I was impressed with how far I was able to push it, over 150' through cast iron.
I'll keep the zone updated as to its quality.


----------



## wyrickmech (Mar 16, 2013)

Workhorseplmg said:


> Over the holidays I ordered a sewer camera from pro built tools and I'm not disappointed after 2 jobs with it. It's the PB2400ES. $3000 for 200' camera, monitor, and locator. It's not self leveling and no footage counter, no recording (can be added). All in all I think it's an alright camera for me since it's not used daily. 5 year warranty supposedly and free camera head replacement 1 time. Time will tell how well it holds up. The one very irritating thing is the picture goes fuzzy with the sonode on. When this ones takes a dump I'll probably just grit my teeth and buy a ridgid. I was impressed with how far I was able to push it, over 150' through cast iron. I'll keep the zone updated as to its quality.


 pictures please I think I was looking at one similar to the one you bought.


----------



## Workhorseplmg (Apr 10, 2013)

It didn't come with a skid which I soon found out was dumb, so I bought a generic skid on eBay. I'm going to get either the laptop set up or sd card recorder ($150 each) if it holds up. I think you can buy a self leveling camera head for $1250 or $1500.


----------



## Unclog1776 (Feb 5, 2013)

Self leveling has a lot shorter life IMO but can be handy for locate jobs with a lot of turns.


----------



## Paul4813 (Nov 28, 2015)

How did you get that price. I see on the website it's about that cost for just the camera and monitor but not the locator. Were you able to make a deal. Equipment looks Great! Hopes it works well for you


----------



## Workhorseplmg (Apr 10, 2013)

I've never used a locator before and the book that came with the set up was piss poor. The locator is probably not the best as it will have full signal in a 3 x 3 area so not pinpoint accuracy. 

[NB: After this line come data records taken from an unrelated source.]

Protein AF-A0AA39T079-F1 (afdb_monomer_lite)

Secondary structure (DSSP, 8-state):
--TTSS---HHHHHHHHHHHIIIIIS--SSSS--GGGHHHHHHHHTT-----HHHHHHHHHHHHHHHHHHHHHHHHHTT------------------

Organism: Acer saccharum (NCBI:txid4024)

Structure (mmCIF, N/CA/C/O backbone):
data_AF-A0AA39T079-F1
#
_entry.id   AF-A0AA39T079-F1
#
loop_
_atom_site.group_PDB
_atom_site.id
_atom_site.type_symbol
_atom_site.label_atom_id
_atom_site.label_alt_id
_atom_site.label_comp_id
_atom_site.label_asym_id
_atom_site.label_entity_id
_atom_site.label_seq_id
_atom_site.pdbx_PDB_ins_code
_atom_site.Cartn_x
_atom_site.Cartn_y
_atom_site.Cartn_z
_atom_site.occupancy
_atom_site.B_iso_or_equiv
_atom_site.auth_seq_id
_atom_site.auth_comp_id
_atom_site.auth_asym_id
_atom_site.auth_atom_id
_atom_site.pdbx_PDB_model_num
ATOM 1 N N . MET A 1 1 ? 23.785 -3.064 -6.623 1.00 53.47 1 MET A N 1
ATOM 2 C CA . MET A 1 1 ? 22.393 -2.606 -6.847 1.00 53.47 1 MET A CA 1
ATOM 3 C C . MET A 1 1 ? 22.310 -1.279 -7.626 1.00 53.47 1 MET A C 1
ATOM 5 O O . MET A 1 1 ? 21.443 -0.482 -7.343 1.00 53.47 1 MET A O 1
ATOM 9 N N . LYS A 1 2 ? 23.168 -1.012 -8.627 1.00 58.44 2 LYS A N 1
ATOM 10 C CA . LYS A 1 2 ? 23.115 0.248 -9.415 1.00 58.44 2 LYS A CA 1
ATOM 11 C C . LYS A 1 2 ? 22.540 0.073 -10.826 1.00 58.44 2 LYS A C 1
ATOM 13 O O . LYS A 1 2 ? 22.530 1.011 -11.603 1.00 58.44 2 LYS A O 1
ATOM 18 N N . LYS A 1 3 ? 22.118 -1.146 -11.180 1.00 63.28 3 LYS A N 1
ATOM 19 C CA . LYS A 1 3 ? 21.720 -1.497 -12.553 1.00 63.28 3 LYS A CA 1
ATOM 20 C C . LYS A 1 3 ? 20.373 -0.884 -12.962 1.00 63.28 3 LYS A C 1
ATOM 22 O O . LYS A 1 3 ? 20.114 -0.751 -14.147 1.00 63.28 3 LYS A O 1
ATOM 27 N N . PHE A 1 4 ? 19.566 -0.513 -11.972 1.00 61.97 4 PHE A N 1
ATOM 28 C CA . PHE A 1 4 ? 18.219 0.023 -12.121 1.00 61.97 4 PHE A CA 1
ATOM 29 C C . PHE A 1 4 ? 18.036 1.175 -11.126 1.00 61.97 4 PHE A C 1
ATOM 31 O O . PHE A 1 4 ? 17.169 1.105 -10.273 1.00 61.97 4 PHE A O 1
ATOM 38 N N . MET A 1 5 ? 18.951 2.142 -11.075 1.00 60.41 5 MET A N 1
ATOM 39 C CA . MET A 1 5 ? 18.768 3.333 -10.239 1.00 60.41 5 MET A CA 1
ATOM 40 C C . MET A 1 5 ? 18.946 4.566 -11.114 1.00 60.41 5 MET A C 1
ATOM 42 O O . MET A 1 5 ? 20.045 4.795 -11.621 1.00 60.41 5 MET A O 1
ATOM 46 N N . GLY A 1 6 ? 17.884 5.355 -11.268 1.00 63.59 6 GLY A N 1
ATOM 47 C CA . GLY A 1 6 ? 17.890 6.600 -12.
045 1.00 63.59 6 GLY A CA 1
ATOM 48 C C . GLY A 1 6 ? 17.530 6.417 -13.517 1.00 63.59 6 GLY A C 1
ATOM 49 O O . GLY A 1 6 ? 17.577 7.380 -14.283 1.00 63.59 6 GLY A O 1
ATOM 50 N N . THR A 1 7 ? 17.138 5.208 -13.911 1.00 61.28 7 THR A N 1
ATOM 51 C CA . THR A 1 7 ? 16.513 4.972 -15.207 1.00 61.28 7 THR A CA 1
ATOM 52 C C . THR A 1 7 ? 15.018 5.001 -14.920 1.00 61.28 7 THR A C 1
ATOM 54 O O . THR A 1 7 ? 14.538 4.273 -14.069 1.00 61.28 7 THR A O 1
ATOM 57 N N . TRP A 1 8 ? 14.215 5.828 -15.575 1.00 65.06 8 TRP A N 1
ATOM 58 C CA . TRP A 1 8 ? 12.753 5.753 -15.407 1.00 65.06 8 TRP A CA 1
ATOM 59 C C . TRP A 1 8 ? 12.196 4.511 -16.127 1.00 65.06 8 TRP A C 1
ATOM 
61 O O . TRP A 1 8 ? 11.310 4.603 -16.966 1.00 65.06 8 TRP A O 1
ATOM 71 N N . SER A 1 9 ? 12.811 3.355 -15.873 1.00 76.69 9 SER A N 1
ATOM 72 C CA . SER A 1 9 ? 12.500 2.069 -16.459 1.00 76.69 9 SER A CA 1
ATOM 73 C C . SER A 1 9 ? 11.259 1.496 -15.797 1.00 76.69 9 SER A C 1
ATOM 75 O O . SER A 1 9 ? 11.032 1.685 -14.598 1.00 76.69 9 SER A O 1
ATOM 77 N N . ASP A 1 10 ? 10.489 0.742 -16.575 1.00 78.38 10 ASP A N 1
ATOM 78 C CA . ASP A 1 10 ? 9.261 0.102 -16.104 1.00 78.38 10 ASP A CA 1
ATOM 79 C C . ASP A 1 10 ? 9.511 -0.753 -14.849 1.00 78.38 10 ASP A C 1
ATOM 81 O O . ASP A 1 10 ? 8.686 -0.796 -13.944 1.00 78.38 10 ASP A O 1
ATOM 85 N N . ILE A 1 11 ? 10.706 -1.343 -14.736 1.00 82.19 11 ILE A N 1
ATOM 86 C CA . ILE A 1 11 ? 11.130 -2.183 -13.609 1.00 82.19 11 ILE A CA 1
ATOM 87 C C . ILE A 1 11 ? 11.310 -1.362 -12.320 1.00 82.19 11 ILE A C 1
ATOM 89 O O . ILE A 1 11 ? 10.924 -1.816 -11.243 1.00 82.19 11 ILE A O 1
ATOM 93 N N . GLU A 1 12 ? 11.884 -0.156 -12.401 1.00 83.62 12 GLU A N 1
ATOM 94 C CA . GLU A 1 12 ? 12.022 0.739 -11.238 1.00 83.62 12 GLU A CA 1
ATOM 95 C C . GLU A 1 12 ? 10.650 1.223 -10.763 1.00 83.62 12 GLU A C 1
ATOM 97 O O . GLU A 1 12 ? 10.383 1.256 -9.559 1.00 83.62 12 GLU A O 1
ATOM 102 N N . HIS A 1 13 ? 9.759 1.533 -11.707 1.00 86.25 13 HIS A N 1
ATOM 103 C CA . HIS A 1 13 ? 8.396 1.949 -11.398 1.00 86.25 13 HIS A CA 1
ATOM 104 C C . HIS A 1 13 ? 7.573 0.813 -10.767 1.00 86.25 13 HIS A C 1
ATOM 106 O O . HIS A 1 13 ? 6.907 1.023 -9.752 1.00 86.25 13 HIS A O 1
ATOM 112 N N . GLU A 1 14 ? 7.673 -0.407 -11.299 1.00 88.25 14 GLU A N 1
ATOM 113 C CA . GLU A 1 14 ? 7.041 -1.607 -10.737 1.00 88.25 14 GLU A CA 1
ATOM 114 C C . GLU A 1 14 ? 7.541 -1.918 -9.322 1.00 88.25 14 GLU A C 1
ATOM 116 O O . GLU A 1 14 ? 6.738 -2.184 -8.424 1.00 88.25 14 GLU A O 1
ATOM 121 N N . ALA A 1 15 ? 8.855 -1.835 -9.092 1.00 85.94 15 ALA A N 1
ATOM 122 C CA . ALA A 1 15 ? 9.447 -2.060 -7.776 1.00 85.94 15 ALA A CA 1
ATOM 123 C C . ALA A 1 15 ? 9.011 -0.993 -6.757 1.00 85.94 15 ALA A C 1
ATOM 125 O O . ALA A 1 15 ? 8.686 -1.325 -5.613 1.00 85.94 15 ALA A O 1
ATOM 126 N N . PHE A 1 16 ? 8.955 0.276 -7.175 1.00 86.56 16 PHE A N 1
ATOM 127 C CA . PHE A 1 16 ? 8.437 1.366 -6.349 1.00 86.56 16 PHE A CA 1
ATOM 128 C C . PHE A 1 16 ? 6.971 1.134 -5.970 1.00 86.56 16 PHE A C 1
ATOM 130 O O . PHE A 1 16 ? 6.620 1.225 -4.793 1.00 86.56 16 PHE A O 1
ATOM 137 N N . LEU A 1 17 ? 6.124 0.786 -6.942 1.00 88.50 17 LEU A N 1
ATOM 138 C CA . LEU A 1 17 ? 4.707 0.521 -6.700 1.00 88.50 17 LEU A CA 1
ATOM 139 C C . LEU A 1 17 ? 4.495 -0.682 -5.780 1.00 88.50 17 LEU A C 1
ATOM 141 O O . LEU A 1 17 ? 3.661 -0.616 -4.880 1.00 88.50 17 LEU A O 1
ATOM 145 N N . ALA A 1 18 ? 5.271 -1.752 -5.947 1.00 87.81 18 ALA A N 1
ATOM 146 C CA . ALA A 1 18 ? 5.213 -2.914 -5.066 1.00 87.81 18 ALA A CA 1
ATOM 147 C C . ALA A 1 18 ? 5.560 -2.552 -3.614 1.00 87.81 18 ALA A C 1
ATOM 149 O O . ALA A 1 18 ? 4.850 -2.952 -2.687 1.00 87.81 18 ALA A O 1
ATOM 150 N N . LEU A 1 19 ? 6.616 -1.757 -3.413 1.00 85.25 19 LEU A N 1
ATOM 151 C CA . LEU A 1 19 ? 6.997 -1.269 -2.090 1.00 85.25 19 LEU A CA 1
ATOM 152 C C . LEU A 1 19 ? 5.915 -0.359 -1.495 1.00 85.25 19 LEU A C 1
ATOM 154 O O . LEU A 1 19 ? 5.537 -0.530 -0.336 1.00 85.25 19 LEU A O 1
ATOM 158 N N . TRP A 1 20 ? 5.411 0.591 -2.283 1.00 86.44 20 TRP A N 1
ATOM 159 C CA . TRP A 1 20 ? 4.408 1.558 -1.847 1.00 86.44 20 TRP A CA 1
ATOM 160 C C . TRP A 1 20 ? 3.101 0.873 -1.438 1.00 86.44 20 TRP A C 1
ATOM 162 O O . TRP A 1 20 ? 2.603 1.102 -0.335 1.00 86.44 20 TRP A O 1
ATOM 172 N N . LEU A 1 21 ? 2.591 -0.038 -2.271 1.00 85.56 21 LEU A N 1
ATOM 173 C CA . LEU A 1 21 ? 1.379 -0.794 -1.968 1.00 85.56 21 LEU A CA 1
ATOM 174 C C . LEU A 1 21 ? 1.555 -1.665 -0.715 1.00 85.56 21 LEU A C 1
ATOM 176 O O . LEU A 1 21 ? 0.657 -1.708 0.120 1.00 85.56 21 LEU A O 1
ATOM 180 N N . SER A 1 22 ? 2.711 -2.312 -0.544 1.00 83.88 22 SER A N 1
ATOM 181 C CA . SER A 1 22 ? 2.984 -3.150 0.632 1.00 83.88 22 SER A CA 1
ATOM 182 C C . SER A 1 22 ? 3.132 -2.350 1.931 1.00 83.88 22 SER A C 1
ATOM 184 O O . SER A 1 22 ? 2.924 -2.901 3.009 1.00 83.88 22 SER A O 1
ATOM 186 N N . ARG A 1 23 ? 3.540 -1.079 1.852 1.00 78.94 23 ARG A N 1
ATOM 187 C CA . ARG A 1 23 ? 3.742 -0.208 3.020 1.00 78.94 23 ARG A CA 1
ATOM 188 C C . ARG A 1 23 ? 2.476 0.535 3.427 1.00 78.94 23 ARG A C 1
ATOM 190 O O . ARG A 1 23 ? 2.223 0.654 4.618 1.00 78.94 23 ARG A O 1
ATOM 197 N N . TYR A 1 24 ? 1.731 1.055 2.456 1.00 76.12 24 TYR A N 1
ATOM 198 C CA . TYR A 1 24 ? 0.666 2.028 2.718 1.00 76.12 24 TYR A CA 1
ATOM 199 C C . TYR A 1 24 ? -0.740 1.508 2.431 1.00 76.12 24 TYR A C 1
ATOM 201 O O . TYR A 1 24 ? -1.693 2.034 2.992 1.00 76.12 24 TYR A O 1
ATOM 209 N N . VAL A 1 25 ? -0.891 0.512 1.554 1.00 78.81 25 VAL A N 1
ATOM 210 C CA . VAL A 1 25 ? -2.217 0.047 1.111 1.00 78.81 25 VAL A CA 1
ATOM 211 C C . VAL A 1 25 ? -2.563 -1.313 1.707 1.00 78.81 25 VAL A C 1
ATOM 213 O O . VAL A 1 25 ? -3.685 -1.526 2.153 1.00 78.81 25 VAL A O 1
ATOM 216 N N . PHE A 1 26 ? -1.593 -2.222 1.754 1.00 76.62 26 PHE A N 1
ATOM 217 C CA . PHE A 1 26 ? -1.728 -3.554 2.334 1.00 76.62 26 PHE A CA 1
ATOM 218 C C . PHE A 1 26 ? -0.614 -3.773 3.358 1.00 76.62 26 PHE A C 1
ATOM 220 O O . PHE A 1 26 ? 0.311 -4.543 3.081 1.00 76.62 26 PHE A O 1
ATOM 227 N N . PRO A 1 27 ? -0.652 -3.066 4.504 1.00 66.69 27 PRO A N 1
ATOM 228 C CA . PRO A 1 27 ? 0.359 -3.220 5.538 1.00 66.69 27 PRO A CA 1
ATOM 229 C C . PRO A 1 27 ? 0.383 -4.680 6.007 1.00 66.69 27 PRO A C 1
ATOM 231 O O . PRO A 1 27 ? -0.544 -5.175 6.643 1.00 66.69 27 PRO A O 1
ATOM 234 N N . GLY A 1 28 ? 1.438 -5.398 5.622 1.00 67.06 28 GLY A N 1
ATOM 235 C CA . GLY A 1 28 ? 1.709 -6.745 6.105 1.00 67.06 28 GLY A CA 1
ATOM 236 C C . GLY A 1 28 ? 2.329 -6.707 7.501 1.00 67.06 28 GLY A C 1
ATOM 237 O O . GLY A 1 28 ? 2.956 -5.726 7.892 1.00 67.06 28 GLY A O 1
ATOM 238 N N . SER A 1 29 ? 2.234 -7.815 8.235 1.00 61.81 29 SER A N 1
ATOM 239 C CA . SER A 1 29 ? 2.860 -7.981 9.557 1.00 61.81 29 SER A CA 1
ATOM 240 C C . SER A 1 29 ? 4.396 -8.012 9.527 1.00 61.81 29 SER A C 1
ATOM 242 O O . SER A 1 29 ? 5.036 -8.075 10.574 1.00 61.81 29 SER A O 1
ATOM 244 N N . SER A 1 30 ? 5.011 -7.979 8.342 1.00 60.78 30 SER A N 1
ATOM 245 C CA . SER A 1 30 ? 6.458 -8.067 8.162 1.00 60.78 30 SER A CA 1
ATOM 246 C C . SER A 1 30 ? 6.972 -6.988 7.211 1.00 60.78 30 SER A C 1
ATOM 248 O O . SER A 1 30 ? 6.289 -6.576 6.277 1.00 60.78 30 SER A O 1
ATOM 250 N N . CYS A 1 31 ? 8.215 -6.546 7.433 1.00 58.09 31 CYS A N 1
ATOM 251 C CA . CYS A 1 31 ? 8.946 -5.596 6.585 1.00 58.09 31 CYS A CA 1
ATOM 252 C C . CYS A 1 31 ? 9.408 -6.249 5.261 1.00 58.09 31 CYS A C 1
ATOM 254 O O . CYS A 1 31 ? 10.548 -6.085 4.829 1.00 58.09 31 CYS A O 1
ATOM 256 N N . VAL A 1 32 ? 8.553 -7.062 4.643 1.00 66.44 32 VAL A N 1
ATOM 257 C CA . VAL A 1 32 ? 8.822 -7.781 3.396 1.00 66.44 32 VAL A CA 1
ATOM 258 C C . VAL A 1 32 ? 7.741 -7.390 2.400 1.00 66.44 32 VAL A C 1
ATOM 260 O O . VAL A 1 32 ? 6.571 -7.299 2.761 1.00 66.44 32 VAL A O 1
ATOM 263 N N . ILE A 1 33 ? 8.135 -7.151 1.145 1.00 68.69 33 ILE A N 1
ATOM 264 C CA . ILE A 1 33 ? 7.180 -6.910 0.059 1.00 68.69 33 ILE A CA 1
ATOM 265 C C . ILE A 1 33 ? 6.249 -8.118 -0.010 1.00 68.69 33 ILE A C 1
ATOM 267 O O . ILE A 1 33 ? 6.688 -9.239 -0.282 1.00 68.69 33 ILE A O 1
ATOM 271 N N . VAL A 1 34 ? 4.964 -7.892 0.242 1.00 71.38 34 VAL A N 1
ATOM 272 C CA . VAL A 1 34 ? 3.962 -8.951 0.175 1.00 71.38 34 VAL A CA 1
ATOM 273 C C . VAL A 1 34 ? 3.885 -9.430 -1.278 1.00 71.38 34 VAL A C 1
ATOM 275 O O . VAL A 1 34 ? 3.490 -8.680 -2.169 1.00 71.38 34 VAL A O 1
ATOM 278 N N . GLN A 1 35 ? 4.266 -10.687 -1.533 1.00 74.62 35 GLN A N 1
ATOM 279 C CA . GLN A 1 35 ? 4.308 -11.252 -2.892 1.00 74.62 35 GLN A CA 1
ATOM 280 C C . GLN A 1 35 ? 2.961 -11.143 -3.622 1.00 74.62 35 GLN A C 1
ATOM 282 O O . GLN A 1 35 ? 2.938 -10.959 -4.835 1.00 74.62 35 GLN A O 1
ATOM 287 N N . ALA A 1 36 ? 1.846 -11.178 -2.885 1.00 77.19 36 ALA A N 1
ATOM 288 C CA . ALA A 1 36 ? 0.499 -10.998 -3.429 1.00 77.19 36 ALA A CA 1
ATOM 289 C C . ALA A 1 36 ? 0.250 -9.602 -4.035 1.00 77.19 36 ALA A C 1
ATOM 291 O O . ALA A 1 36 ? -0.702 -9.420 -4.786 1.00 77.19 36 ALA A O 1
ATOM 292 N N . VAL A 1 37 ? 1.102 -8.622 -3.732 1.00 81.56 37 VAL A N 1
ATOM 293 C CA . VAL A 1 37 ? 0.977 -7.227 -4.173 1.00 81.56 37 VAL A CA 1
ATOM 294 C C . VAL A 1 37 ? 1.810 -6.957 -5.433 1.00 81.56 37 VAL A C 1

The only camera I've ever used belongs to a town I work in and it's B&W with a huge weight as a skid. So my experience is very limited, but I thought the picture quality was good, even after running through a couple bellies full of sludge.

I'm glad it has a sapphire lens because I think I would have broken the even still cheaper camera heads. One of the sewers I did had no hub cast assembled with concrete, lol. Needles to say I had to ram the camera a little to get through as the pipe had settled and concrete was partially blocking some of the joints.


----------



## Workhorseplmg (Apr 10, 2013)

Paul4813 said:


> How did you get that price. I see on the website it's about that cost for just the camera and monitor but not the locator. Were you able to make a deal. Equipment looks Great! Hopes it works well for you


 I bought it on eBay from socalsewerequipment. It was on sale from 4299 to 2999 over Christmas. I believe they are pro built. I just looked and they have 2 on there on bid only.


----------



## plbgbiz (Aug 27, 2010)

It will be good o get current feedback on this setup. They've had a bad rep. In the past. Keep us posted.


----------



## plungerboy (Oct 17, 2013)

I think the footage counter will be important to you in the future. I would get some colored electrical tape and make some marks.


----------



## Workhorseplmg (Apr 10, 2013)

I read and figured out they had some bad rep after I already bought it. Judging by eBay feed back, they're good. We will see. The only reason I bought it was to expand my business. I do primarily new construction though when I started out on my own I did mostly service. I've never done much drain cleaning, and there's not a drain cleaner local except a friend of mine and he just does it on the side of his government job. In the spring summer and fall I need 3 guys, in the winter just 2 usually. I had a limited budget and needed certain other stuff to offer a more rounded out service, so it's a gamble.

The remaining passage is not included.